List of Dictionaries

Quinn Dunkan quinn at cruzeiro.ugcs.caltech.edu
Fri Mar 8 04:11:52 EST 2002


On Fri, 08 Mar 2002 05:57:50 GMT, Lenny Self <lenny.self at attbi.com> wrote:
>Here's a chunk of the real code.
>
>f = open("c:/test.dbx", "rb")
>msgs = ReadOEFile(f) # Using 3rd party code to get email out of an Outlook
>mailbox
>
>masterList = []
>
>for mesg in msgs:
>    email = Read_OE_Message(f, mesg.position) # returns a string containg an
>individual email
>    data = MailData(email).getOrderInfo() # Looks though email and sucks out
>important information and returns it as a dictionary
>   # if I print the data variable here It shows data from each of the
>messages (all unique)

Try printing id(data).  If the numbers are the same, getOrderInfo is returning
the same dict for some reason (likely a bug since that's a strange thing to
do).  In that case, you should fix MailData.  If it's 3rd party code and
you can't or don't want to, do 'masterList.append(data.copy())'.

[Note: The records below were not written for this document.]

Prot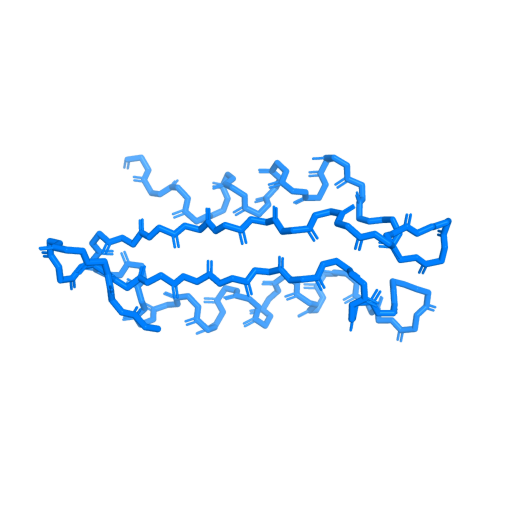ein AF-A0AAV6YLZ7-F1 (afdb_monomer_lite)

Organism: Engystomops pustulosus (NCBI:txid76066)

Foldseek 3Di:
DADPVRAAEAEAELQPAQVVPDDLVVVLVVVVVVCVVRLVDDHHYHYDPPPDDPRRDDDPVSVVVSCVVSPDD

Structure (mmCIF, N/CA/C/O backbone):
data_AF-A0AAV6YLZ7-F1
#
_entry.id   AF-A0AAV6YLZ7-F1
#
loop_
_atom_site.group_PDB
_atom_site.id
_atom_site.type_symbol
_atom_site.label_atom_id
_atom_site.label_alt_id
_atom_site.label_comp_id
_atom_site.label_asym_id
_atom_site.label_entity_id
_atom_site.label_seq_id
_atom_site.pdbx_PDB_ins_code
_atom_site.Cartn_x
_atom_site.Cartn_y
_atom_site.Cartn_z
_atom_site.occupancy
_atom_site.B_iso_or_equiv
_atom_site.auth_seq_id
_atom_site.auth_comp_id
_atom_site.auth_asym_id
_atom_site.auth_atom_id
_atom_site.pdbx_PDB_model_num
ATOM 1 N N . GLY A 1 1 ? -11.421 -6.861 0.607 1.00 81.19 1 GLY A N 1
ATOM 2 C CA . GLY A 1 1 ? -12.075 -7.946 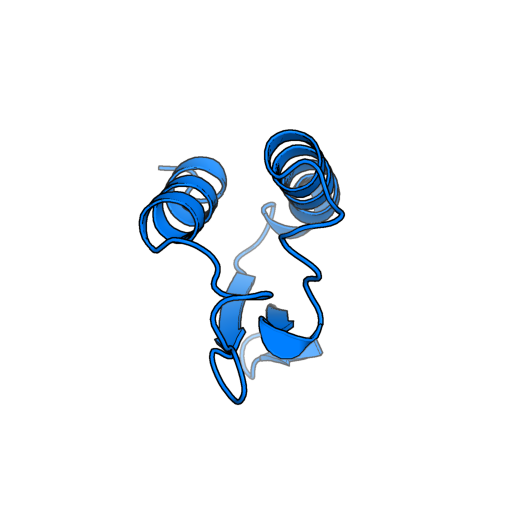1.377 1.00 81.19 1 GLY A CA 1
ATOM 3 C C . GLY A 1 1 ? -12.011 -7.609 2.852 1.00 81.19 1 GLY A C 1
ATOM 4 O O . GLY A 1 1 ? -11.374 -6.612 3.169 1.00 81.19 1 GLY A O 1
ATOM 5 N N . VAL A 1 2 ? -12.640 -8.390 3.731 1.00 85.94 2 VAL A N 1
ATOM 6 C CA . VAL A 1 2 ? -12.519 -8.202 5.189 1.00 85.94 2 VAL A CA 1
ATOM 7 C C . VAL A 1 2 ? -11.868 -9.414 5.846 1.00 85.94 2 VAL A C 1
ATOM 9 O O . VAL A 1 2 ? -11.975 -10.521 5.320 1.00 85.94 2 VAL A O 1
ATOM 12 N N . ASP A 1 3 ? -11.166 -9.200 6.953 1.00 87.69 3 ASP A N 1
ATOM 13 C CA . ASP A 1 3 ? -10.629 -10.281 7.778 1.00 87.69 3 ASP A CA 1
ATOM 14 C C . ASP A 1 3 ? -11.723 -10.934 8.646 1.00 87.69 3 ASP A C 1
ATOM 16 O O . ASP A 1 3 ? -12.893 -10.545 8.619 1.00 87.69 3 ASP A O 1
ATOM 20 N N . ASN A 1 4 ? -11.335 -11.917 9.461 1.00 86.50 4 ASN A N 1
ATOM 21 C CA . ASN A 1 4 ? -12.247 -12.611 10.377 1.00 86.50 4 ASN A CA 1
ATOM 22 C C . ASN A 1 4 ? -12.849 -11.701 11.470 1.00 86.50 4 ASN A C 1
ATOM 24 O O . ASN A 1 4 ? -13.784 -12.115 12.151 1.00 86.50 4 ASN A O 1
ATOM 28 N N . CYS A 1 5 ? -12.325 -10.487 11.649 1.00 87.19 5 CYS A N 1
ATOM 29 C CA . CYS A 1 5 ? -12.804 -9.483 12.596 1.00 87.19 5 CYS A CA 1
ATOM 30 C C . CYS A 1 5 ? -13.635 -8.378 11.915 1.00 87.19 5 CYS A C 1
ATOM 32 O O . CYS A 1 5 ? -14.081 -7.454 12.590 1.00 87.19 5 CYS A O 1
ATOM 34 N N . GLY A 1 6 ? -13.855 -8.452 10.596 1.00 85.50 6 GLY A N 1
ATOM 35 C CA . GLY A 1 6 ? -14.594 -7.446 9.827 1.00 85.50 6 GLY A CA 1
ATOM 36 C C . GLY A 1 6 ? -13.771 -6.218 9.415 1.00 85.50 6 GLY A C 1
ATOM 37 O O . GLY A 1 6 ? -14.346 -5.249 8.919 1.00 85.50 6 GLY A O 1
ATOM 38 N N . ARG A 1 7 ? -12.445 -6.245 9.588 1.00 88.00 7 ARG A N 1
ATOM 39 C CA . ARG A 1 7 ? -11.531 -5.161 9.198 1.00 88.00 7 ARG A CA 1
ATOM 40 C C . ARG A 1 7 ? -11.210 -5.233 7.719 1.00 88.00 7 ARG A C 1
ATOM 42 O O . ARG A 1 7 ? -10.990 -6.317 7.181 1.00 88.00 7 ARG A O 1
ATOM 49 N N . SER A 1 8 ? -11.135 -4.083 7.061 1.00 87.69 8 SER A N 1
ATOM 50 C CA . SER A 1 8 ? -10.802 -4.009 5.637 1.00 87.69 8 SER A CA 1
ATOM 51 C C . SER A 1 8 ? -9.361 -4.459 5.391 1.00 87.69 8 SER A C 1
ATOM 53 O O . SER A 1 8 ? -8.432 -3.939 6.000 1.00 87.69 8 SER A O 1
ATOM 55 N N . ILE A 1 9 ? -9.168 -5.405 4.472 1.00 87.88 9 ILE A N 1
ATOM 56 C CA . ILE A 1 9 ? -7.845 -5.835 4.011 1.00 87.88 9 ILE A CA 1
ATOM 57 C C . ILE A 1 9 ? -7.527 -5.123 2.700 1.00 87.88 9 ILE A C 1
ATOM 59 O O . ILE A 1 9 ? -8.248 -5.284 1.705 1.00 87.88 9 ILE A O 1
ATOM 63 N N . ILE A 1 10 ? -6.417 -4.395 2.704 1.00 87.62 10 ILE A N 1
ATOM 64 C CA . ILE A 1 10 ? -5.833 -3.713 1.556 1.00 87.62 10 ILE A CA 1
ATOM 65 C C . ILE A 1 10 ? -4.589 -4.483 1.136 1.00 87.62 10 ILE A C 1
ATOM 67 O O . ILE A 1 10 ? -3.733 -4.805 1.957 1.00 87.62 10 ILE A O 1
ATOM 71 N N . VAL A 1 11 ? -4.497 -4.792 -0.154 1.00 86.00 11 VAL A N 1
ATOM 72 C CA . VAL A 1 11 ? -3.403 -5.588 -0.706 1.00 86.00 11 VAL A CA 1
ATOM 73 C C . VAL A 1 11 ? -2.664 -4.775 -1.758 1.00 86.00 11 VAL A C 1
ATOM 75 O O . VAL A 1 11 ? -3.246 -4.406 -2.776 1.00 86.00 11 VAL A O 1
ATOM 78 N N . ILE A 1 12 ? -1.374 -4.540 -1.531 1.00 83.00 12 ILE A N 1
ATOM 79 C CA . ILE A 1 12 ? -0.470 -3.929 -2.505 1.00 83.00 12 ILE A CA 1
ATOM 80 C C . ILE A 1 12 ? 0.346 -5.046 -3.157 1.00 83.00 12 ILE A C 1
ATOM 82 O O . ILE A 1 12 ? 1.054 -5.789 -2.480 1.00 83.00 12 ILE A O 1
ATOM 86 N N . VAL A 1 13 ? 0.259 -5.168 -4.483 1.00 81.88 13 VAL A N 1
ATOM 87 C CA . VAL A 1 13 ? 1.004 -6.170 -5.260 1.00 81.88 13 VAL A CA 1
ATOM 88 C C . VAL A 1 13 ? 2.109 -5.468 -6.042 1.00 81.88 13 VAL A C 1
ATOM 90 O O . VAL A 1 13 ? 1.838 -4.861 -7.077 1.00 81.88 13 VAL A O 1
ATOM 93 N N . GLY A 1 14 ? 3.356 -5.578 -5.573 1.00 74.75 14 GLY A N 1
ATOM 94 C CA . GLY A 1 14 ? 4.499 -4.867 -6.159 1.00 74.75 14 GLY A CA 1
ATOM 95 C C . GLY A 1 14 ? 4.722 -5.183 -7.641 1.00 74.75 14 GLY A C 1
ATOM 96 O O . GLY A 1 14 ? 5.033 -4.293 -8.425 1.00 74.75 14 GLY A O 1
ATOM 97 N N . ARG A 1 15 ? 4.453 -6.427 -8.072 1.00 76.44 15 ARG A N 1
ATOM 98 C CA . ARG A 1 15 ? 4.565 -6.852 -9.481 1.00 76.44 15 ARG A CA 1
ATOM 99 C C . ARG A 1 15 ? 3.780 -5.963 -10.455 1.00 76.44 15 ARG A C 1
ATOM 101 O O . ARG A 1 15 ? 4.212 -5.811 -11.593 1.00 76.44 15 ARG A O 1
ATOM 108 N N . ASN A 1 16 ? 2.647 -5.405 -10.032 1.00 70.69 16 ASN A N 1
ATOM 109 C CA . ASN A 1 16 ? 1.759 -4.630 -10.901 1.00 70.69 16 ASN A CA 1
ATOM 110 C C . ASN A 1 16 ? 2.038 -3.122 -10.860 1.00 70.69 16 ASN A C 1
ATOM 112 O O . ASN A 1 16 ? 1.274 -2.359 -11.446 1.00 70.69 16 ASN A O 1
ATOM 116 N N . ILE A 1 17 ? 3.093 -2.689 -10.167 1.00 69.88 17 ILE A N 1
ATOM 117 C CA . ILE A 1 17 ? 3.439 -1.278 -10.010 1.00 69.88 17 ILE A CA 1
ATOM 118 C C . ILE A 1 17 ? 4.591 -0.973 -10.972 1.00 69.88 17 ILE A C 1
ATOM 120 O O . ILE A 1 17 ? 5.723 -1.366 -10.691 1.00 69.88 17 ILE A O 1
ATOM 124 N N . PRO A 1 18 ? 4.329 -0.311 -12.116 1.00 67.31 18 PRO A N 1
ATOM 125 C CA . PRO A 1 18 ? 5.361 0.008 -13.092 1.00 67.31 18 PRO A CA 1
ATOM 126 C C . PRO A 1 18 ? 6.161 1.228 -12.621 1.00 67.31 18 PRO A C 1
ATOM 128 O O . PRO A 1 18 ? 5.982 2.315 -13.158 1.00 67.31 18 PRO A O 1
ATOM 131 N N . VAL A 1 19 ? 7.024 1.055 -11.613 1.00 66.62 19 VAL A N 1
ATOM 132 C CA . VAL A 1 19 ? 7.747 2.135 -10.900 1.00 66.62 19 VAL A CA 1
ATOM 133 C C . VAL A 1 19 ? 8.459 3.105 -11.856 1.00 66.62 19 VAL A C 1
ATOM 135 O O . VAL A 1 19 ? 8.525 4.297 -11.587 1.00 66.62 19 VAL A O 1
ATOM 138 N N . LEU A 1 20 ? 8.920 2.631 -13.016 1.00 66.69 20 LEU A N 1
ATOM 139 C CA . LEU A 1 20 ? 9.584 3.456 -14.035 1.00 66.69 20 LEU A CA 1
ATOM 140 C C . LEU A 1 20 ? 8.650 4.382 -14.847 1.00 66.69 20 LEU A C 1
ATOM 142 O O . LEU A 1 20 ? 9.136 5.257 -15.558 1.00 66.69 20 LEU A O 1
ATOM 146 N N . LEU A 1 21 ? 7.331 4.177 -14.799 1.00 70.38 21 LEU A N 1
ATOM 147 C CA . LEU A 1 21 ? 6.334 4.900 -15.608 1.00 70.38 21 LEU A CA 1
ATOM 148 C C . LEU A 1 21 ? 5.404 5.791 -14.776 1.00 70.38 21 LEU A C 1
ATOM 150 O O . LEU A 1 21 ? 4.649 6.579 -15.348 1.00 70.38 21 LEU A O 1
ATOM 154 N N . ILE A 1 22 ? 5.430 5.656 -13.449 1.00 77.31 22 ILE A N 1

>    masterList.append(data)
>    # If I print the masterList dictionary here it has the right number of
>elements in the list but they are all the same.
>
>Each of the origional dictionaries containd the following key:value pairs
>being appended to the masterList looks something like this.
...
>An interesting piece of info is that when I append a subset of this data,
>say just to key value pairs it works  Like just:
>
>{'sku':'BIO-09','item':'The Rise of Theodore Roosivelt by Morris, Edmund'}

Possibly because making a subset creates a new dict, which avoids the aliasing
problem.

>Same code just smaller dictionary.  Could I be surpassing some sort of
>limit.  I woudn't think this dictionry is that big.

No, you are not exceeding a limit.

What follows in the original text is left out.